Every rule has its exceptions.

However, the DPPs do allow certain benefits. Information materials and medical items intended directly for the patient's care and whose value does not exceed €60 including tax are permitted.  

These may include books, publications, magazines, or subscriptions, provided they meet the above conditions.

Please note that these informational materials and medical devices, while they may bear the company name, must not bear the product brand name, unless this is necessary for their correct use.

Digital tools, the forgotten elements of the system

However, this framework raises the question of financing or co-financing the development and provision of digital information and support tools for patients, the costs of which exceed €60 including tax.

Under these circumstances, should we refrain from such projects?

The development of compliance support applications, digital companions, or patient monitoring tools very often exceeds the thresholds set for development costs. The DDPs do not specify how to reconcile these innovations with the ethical framework, nor how the cost of development and provision to patients should be approached.

It is regrettable that these elements, which are essential to a truly "patient-centered" approach, have not been included. It would be welcome if Leem could provide further clarification on these points.

Patient remuneration: implementation still unclear

Similarly, the DDPs reiterate thatno financial compensation may be paid for the mere presence of a patient or representative of a patient association at an event.

However, a service contract may be concluded between the company and the patient or representative of a patient association, under which they provide services to the company, provided that:

  • These services are intended to contribute to healthcare, research, or training, and
  • The patient should not be encouraged to recommend and/or prescribe, purchase, supply, sell, or administer medications.

In this context, remuneration must be provided for in the contract, in monetary form, and comply with the applicable regulations.

But in practical terms, how can this be done?

In practice, one question remains: how can a patient who is not an entrepreneur and is not formally structured to bill for services be remunerated or compensated?

With direct financial compensation and gift certificates now prohibited, contractual services appear to be the only recourse, at the risk of complicating patient participation in laboratory projects.

Here too, clarification would be welcome, particularly regarding:

  • secure business practices,
  • prevent the cumbersome nature of the framework from discouraging patient involvement,
  • and enable genuine recognition of their expertise.

By extending the scope of DDPs to patients and their associations, Leem is establishing a necessary ethical framework for interactions between laboratories and patients.

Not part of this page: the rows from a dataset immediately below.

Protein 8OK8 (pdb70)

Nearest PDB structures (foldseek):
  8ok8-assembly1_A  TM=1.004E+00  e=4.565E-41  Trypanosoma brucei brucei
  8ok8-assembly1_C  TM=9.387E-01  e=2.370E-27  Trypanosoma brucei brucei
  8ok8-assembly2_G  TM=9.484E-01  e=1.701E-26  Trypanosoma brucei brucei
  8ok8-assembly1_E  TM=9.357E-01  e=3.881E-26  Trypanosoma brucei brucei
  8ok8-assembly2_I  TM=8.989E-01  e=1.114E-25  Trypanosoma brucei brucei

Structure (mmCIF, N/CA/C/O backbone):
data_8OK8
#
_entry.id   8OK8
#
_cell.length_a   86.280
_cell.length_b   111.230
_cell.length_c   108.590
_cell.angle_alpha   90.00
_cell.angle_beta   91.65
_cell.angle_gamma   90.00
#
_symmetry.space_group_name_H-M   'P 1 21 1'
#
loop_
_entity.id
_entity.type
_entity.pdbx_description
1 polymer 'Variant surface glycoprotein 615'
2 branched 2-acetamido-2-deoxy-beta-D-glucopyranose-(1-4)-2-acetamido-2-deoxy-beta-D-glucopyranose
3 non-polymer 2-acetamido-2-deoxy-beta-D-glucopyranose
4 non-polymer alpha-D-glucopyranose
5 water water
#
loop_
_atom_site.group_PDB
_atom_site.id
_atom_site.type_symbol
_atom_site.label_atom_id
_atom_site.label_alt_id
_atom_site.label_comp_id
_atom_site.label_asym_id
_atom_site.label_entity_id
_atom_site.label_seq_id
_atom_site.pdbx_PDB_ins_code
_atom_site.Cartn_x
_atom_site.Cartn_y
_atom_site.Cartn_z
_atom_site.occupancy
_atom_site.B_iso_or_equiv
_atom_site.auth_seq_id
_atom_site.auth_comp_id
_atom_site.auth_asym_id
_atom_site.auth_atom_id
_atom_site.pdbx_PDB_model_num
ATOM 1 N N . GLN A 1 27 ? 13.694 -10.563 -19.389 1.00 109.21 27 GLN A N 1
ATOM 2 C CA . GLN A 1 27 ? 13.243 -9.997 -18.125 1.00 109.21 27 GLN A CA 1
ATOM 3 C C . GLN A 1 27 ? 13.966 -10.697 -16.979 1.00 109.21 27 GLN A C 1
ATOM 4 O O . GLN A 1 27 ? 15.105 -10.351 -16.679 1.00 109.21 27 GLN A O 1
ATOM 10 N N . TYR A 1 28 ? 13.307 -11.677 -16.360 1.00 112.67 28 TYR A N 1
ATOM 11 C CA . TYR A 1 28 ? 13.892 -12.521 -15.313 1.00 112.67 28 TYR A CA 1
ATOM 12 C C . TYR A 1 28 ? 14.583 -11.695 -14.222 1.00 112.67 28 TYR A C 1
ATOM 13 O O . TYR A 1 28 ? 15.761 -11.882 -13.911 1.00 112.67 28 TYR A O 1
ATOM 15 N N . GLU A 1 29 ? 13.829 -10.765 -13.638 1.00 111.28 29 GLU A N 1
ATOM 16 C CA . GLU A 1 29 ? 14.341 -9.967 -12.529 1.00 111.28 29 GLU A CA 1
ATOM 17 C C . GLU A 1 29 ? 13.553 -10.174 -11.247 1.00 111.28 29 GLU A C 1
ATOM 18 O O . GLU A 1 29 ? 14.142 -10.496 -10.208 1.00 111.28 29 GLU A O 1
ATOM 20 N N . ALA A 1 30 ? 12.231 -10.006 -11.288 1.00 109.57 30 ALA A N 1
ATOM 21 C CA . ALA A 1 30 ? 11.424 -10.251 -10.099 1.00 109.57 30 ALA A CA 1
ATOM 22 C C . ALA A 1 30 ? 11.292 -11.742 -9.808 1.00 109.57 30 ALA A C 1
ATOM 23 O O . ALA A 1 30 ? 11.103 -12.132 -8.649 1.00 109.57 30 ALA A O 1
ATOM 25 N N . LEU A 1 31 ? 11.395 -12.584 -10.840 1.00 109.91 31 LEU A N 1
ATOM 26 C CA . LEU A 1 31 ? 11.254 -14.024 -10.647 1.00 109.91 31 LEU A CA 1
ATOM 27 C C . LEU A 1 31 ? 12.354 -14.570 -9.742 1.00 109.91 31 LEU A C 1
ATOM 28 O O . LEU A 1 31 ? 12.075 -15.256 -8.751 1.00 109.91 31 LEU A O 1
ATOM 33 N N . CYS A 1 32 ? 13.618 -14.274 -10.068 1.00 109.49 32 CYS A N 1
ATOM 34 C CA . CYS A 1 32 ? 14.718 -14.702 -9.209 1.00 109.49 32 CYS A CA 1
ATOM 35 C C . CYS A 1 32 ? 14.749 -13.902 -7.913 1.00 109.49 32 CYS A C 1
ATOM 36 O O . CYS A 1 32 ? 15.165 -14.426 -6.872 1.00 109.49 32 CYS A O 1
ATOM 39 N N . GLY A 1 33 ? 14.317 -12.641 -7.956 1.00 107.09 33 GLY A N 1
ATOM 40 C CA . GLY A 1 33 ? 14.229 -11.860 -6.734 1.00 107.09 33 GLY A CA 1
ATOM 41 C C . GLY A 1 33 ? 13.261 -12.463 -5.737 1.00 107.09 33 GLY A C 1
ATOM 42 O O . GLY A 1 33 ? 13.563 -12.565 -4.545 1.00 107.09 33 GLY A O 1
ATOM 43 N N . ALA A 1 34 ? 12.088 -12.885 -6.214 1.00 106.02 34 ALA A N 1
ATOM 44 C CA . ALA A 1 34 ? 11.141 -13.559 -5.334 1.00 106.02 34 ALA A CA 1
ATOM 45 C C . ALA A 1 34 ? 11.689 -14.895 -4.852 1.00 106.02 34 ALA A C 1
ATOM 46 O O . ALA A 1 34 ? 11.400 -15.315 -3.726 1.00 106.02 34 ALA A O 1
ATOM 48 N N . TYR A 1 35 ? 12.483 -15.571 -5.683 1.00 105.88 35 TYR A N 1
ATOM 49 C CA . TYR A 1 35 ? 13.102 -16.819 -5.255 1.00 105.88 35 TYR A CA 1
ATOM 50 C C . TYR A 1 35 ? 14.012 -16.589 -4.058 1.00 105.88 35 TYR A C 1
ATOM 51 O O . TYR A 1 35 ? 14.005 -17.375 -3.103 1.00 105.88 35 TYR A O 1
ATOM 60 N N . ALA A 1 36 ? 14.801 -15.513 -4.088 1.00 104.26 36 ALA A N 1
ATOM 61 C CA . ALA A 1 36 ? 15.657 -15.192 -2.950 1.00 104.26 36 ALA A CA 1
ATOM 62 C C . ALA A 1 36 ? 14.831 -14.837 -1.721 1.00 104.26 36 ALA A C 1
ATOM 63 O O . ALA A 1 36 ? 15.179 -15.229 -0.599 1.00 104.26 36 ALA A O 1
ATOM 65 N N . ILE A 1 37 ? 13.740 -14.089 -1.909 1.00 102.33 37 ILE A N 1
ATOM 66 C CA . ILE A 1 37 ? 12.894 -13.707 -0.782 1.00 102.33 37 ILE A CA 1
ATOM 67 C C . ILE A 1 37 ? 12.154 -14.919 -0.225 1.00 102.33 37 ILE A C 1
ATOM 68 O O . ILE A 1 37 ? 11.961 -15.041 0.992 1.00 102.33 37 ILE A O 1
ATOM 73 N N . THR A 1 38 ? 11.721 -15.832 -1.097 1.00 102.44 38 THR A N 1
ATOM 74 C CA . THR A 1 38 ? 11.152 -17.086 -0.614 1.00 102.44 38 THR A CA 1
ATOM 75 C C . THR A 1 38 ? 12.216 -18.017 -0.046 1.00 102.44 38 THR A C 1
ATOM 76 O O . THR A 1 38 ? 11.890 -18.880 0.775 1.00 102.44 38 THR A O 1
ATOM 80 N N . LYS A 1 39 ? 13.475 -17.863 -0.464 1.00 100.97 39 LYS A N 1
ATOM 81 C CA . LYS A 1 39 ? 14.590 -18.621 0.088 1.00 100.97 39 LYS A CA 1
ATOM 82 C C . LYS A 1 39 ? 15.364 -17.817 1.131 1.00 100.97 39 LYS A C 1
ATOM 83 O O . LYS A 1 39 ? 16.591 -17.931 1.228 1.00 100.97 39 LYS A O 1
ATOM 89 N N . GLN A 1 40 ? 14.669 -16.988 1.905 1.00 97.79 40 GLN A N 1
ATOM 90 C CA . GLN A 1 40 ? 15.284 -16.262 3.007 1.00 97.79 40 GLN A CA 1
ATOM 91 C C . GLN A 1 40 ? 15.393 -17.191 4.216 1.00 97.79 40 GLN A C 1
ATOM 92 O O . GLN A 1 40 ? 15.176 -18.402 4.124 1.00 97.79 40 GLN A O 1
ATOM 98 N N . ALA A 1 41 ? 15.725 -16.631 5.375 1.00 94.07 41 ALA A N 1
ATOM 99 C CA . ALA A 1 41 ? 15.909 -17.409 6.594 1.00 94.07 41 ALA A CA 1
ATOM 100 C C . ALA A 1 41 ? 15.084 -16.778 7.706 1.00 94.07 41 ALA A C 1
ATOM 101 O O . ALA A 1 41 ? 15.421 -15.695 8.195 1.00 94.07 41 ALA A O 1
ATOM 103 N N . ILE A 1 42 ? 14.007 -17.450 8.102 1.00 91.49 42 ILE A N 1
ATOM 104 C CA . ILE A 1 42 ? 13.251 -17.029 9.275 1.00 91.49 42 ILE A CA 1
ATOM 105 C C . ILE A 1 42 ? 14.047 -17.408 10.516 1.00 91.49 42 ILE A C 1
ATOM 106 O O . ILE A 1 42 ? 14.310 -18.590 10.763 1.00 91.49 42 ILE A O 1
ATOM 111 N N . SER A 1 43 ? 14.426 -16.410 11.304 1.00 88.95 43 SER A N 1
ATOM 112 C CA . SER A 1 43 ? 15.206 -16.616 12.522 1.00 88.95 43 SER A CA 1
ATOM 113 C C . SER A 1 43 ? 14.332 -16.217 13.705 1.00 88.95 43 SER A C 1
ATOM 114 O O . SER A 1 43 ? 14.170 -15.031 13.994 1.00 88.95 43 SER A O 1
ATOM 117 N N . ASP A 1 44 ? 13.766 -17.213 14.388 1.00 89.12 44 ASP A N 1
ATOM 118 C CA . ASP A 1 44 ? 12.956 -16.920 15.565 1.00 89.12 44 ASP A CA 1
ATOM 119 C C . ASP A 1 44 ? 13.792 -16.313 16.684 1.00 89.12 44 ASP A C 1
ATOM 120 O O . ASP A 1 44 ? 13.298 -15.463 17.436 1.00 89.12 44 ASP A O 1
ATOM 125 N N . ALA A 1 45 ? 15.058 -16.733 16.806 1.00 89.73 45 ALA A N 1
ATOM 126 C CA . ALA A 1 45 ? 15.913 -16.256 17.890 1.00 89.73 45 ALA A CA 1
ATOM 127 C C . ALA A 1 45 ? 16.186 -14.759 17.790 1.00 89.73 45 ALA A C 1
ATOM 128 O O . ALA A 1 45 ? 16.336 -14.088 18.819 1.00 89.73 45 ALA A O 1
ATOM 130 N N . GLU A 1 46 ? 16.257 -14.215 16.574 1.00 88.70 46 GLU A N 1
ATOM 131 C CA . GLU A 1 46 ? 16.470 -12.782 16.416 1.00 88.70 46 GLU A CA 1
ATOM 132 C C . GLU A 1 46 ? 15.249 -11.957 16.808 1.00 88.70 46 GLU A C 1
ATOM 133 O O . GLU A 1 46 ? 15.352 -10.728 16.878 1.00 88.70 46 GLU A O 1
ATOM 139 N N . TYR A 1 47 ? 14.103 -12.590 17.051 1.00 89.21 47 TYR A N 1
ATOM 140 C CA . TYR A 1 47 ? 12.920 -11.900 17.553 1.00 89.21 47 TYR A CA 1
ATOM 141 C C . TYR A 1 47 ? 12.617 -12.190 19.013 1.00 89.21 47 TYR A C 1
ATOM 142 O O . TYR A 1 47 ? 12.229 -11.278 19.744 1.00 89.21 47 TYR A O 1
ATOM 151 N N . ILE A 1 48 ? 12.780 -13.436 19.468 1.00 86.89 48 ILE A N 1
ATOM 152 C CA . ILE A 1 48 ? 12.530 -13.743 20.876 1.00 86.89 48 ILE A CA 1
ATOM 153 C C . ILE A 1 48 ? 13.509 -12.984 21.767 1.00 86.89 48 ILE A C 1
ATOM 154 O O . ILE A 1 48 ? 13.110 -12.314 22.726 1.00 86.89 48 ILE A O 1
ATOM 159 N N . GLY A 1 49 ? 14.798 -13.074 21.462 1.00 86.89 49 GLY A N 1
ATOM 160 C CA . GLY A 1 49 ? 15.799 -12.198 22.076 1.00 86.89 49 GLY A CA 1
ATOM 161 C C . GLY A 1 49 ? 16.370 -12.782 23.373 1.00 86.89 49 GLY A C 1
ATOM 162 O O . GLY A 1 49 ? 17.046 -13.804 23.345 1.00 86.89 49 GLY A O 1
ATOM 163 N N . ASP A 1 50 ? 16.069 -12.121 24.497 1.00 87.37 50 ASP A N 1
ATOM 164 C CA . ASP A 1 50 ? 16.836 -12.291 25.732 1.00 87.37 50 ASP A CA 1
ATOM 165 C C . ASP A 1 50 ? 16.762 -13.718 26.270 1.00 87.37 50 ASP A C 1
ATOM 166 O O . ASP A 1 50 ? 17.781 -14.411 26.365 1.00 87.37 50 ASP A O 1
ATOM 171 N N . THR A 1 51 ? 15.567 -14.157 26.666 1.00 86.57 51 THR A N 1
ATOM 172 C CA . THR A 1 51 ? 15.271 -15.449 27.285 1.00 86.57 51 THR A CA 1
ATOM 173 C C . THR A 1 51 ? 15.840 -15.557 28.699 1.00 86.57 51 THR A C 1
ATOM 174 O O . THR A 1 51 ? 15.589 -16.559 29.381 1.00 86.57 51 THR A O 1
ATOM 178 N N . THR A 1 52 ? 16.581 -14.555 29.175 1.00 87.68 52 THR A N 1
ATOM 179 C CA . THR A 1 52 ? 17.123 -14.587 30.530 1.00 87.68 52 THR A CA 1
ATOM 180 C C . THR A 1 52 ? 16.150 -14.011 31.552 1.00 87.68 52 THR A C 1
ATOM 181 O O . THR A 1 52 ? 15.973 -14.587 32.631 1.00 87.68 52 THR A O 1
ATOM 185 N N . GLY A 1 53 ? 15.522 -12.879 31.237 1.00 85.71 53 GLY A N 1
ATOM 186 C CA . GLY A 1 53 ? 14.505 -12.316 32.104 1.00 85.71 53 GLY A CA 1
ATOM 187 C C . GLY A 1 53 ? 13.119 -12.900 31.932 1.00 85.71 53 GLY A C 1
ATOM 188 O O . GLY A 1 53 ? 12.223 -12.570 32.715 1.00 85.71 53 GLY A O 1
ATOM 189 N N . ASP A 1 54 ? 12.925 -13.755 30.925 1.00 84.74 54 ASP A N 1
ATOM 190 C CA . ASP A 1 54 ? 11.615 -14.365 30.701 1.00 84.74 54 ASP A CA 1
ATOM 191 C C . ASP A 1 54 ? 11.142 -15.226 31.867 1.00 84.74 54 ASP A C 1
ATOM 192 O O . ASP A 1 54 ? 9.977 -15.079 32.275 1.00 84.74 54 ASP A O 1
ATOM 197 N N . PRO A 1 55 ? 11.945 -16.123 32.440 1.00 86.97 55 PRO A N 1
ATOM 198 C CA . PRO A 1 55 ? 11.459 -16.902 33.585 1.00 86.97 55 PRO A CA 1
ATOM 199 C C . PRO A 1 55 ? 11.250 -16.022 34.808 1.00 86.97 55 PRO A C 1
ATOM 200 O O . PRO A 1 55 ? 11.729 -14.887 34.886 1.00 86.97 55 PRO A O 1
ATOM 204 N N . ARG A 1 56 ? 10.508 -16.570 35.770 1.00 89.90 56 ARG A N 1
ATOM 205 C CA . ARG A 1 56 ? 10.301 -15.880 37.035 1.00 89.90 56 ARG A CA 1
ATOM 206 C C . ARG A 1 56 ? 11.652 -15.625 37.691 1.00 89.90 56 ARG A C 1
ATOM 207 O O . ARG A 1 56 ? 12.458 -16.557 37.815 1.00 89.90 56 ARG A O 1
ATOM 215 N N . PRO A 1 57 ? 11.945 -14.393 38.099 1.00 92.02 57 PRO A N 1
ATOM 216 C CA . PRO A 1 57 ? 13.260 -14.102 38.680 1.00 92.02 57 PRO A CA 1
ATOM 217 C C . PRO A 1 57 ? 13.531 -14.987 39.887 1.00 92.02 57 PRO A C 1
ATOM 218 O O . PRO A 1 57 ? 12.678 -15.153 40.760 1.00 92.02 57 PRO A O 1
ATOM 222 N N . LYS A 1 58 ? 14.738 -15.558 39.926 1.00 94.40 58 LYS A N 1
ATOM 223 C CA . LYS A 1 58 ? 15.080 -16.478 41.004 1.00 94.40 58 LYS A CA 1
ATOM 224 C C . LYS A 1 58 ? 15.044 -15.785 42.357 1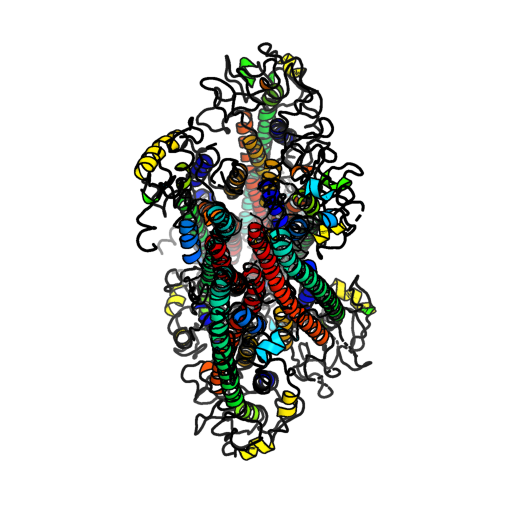.00 94.40 58 LYS A C 1
ATOM 225 O O . LYS A 1 58 ? 14.727 -16.417 43.371 1.00 94.40 58 LYS A O 1
ATOM 231 N N . GLU A 1 59 ? 15.349 -14.488 42.390 1.00 95.63 59 GLU A N 1
ATOM 232 C CA . GLU A 1 59 ? 15.388 -13.762 43.654 1.00 95.63 59 GLU A CA 1
ATOM 233 C C . GLU A 1 59 ? 13.999 -13.652 44.272 1.00 95.63 59 GLU A C 1
ATOM 234 O O . GLU A 1 59 ? 13.823 -13.892 45.472 1.00 95.63 59 GLU A O 1
ATOM 240 N N . VAL A 1 60 ? 12.992 -13.300 43.467 1.00 94.37 60 VAL A N 1
ATOM 241 C CA . VAL A 1 60 ? 11.638 -13.197 44.001 1.00 94.37 60 VAL A CA 1
ATOM 242 C C . VAL A 1 60 ? 11.078 -14.551 44.402 1.00 94.37 60 VAL A C 1
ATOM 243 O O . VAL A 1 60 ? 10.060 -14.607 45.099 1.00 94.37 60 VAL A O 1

However, without sufficient detail on highly operational issues—digital tools, valuing patient time, practical payment arrangements—this framework risks achieving the opposite of the desired effect: hindering collaboration rather than encouraging it.

It is not only pharmaceutical companies that are affected: it is an entire ecosystem—patient associations, start-ups and digital health companies, specialized service providers—whose projects are likely to be challenged, slowed down, or even blocked when it comes to compliance. Faced with legal and ethical uncertainty, laboratories will automatically tend to reduce their funding and support for these forward-looking projects, which are nevertheless at the heart of a truly "patient-centered" approach.

The coming months will therefore be decisive: they must enable Leem, pharmaceutical companies, and patient representatives to clarify these gray areas in order to secure practices without undermining innovation, and to build genuine partnerships that are compliant, sustainable, and truly useful to patients.